** Opening Material provided block **

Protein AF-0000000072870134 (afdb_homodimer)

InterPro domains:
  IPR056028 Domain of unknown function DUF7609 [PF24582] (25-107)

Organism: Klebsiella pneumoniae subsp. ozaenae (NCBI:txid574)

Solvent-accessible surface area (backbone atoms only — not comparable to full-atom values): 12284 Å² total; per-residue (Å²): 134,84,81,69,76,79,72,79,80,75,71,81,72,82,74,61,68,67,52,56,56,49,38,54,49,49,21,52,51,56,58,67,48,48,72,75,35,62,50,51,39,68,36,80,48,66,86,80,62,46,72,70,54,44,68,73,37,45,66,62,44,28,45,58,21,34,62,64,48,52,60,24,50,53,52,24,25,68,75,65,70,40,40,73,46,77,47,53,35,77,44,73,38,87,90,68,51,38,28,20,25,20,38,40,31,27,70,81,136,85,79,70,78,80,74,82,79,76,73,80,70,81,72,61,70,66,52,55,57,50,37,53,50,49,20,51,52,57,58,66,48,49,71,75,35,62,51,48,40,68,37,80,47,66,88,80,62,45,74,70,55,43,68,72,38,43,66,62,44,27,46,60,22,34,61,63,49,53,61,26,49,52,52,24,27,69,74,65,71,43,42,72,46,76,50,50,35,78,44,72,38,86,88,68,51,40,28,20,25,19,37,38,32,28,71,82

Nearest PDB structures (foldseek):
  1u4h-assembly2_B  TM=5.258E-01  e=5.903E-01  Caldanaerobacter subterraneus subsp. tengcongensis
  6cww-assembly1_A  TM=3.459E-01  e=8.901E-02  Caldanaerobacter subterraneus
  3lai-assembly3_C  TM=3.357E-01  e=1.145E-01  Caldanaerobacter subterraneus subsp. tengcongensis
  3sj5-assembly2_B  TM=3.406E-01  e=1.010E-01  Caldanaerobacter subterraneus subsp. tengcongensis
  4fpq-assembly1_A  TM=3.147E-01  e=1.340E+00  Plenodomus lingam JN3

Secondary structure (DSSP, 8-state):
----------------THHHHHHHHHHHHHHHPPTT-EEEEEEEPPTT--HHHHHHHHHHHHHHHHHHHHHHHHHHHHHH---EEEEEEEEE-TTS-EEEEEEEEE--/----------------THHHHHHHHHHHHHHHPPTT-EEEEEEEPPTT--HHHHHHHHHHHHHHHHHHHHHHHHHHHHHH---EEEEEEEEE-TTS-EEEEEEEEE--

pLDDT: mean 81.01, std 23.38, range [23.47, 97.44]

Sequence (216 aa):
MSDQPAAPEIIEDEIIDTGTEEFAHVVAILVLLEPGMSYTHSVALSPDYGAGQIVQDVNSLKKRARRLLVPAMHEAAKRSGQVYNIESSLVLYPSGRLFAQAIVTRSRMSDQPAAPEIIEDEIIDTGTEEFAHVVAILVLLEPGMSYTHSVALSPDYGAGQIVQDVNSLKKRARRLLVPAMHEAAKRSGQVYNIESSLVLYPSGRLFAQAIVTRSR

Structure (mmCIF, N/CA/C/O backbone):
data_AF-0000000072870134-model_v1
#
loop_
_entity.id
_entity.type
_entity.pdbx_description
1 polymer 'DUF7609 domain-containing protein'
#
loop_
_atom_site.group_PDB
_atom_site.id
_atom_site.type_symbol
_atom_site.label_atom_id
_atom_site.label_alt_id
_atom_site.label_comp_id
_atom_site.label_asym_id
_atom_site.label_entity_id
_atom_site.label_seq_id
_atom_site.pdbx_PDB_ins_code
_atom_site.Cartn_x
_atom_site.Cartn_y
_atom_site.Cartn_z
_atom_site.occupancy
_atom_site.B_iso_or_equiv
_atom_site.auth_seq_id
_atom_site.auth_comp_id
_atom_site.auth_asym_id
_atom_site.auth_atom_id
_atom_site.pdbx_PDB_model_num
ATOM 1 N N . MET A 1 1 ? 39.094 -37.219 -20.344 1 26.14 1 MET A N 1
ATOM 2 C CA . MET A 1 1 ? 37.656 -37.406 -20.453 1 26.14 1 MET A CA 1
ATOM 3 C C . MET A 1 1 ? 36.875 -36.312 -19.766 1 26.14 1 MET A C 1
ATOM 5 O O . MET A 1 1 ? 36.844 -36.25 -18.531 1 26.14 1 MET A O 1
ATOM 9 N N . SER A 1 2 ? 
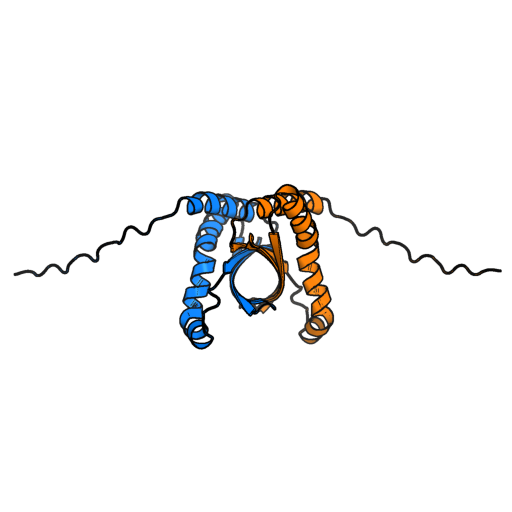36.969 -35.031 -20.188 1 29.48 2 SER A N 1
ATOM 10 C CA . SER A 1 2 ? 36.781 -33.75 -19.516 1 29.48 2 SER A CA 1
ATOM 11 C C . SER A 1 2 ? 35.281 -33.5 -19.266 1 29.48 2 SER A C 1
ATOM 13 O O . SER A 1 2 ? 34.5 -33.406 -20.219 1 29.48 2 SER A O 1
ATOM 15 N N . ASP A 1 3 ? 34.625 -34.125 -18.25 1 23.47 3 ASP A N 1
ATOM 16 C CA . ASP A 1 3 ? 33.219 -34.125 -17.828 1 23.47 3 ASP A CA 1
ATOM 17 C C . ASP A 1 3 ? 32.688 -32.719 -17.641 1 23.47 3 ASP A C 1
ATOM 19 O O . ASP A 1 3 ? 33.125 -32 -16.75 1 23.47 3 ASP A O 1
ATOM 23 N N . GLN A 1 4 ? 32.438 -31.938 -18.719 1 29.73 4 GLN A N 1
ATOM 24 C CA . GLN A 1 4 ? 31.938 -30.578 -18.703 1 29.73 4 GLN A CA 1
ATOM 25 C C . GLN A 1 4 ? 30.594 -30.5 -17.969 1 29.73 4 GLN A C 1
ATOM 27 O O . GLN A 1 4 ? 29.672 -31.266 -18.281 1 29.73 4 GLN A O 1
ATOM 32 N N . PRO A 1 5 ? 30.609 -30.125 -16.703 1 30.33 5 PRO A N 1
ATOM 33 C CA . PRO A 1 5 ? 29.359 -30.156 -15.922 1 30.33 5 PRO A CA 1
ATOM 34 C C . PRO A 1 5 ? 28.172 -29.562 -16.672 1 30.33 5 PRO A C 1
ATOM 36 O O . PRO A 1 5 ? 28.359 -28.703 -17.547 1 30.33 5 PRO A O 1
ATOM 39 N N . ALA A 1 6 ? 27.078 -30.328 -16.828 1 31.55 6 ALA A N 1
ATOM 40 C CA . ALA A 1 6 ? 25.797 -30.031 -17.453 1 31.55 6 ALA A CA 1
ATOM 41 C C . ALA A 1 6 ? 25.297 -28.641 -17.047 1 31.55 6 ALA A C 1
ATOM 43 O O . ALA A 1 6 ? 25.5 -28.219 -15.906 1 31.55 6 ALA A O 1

** Closing Material provided block **

Assigned task »
Word for word, restate only the lines from the one containing "ATOM 27 O O" through the last line of the entries, with both ends kept.

Solution to this exercise »
ATOM 27 O O . GLN A 1 4 ? 29.672 -31.266 -18.281 1 29.73 4 GLN A O 1
ATOM 32 N N . PRO A 1 5 ? 30.609 -30.125 -16.703 1 30.33 5 PRO A N 1
ATOM 33 C CA . PRO A 1 5 ? 29.359 -30.156 -15.922 1 30.33 5 PRO A CA 1
ATOM 34 C C . PRO A 1 5 ? 28.172 -29.562 -16.672 1 30.33 5 PRO A C 1
ATOM 36 O O . PRO A 1 5 ? 28.359 -28.703 -17.547 1 30.33 5 PRO A O 1
ATOM 39 N N . ALA A 1 6 ? 27.078 -30.328 -16.828 1 31.55 6 ALA A N 1
ATOM 40 C CA . ALA A 1 6 ? 25.797 -30.031 -17.453 1 31.55 6 ALA A CA 1
ATOM 41 C C . ALA A 1 6 ? 25.297 -28.641 -17.047 1 31.55 6 ALA A C 1
ATOM 43 O O . ALA A 1 6 ? 25.5 -28.219 -15.906 1 31.55 6 ALA A O 1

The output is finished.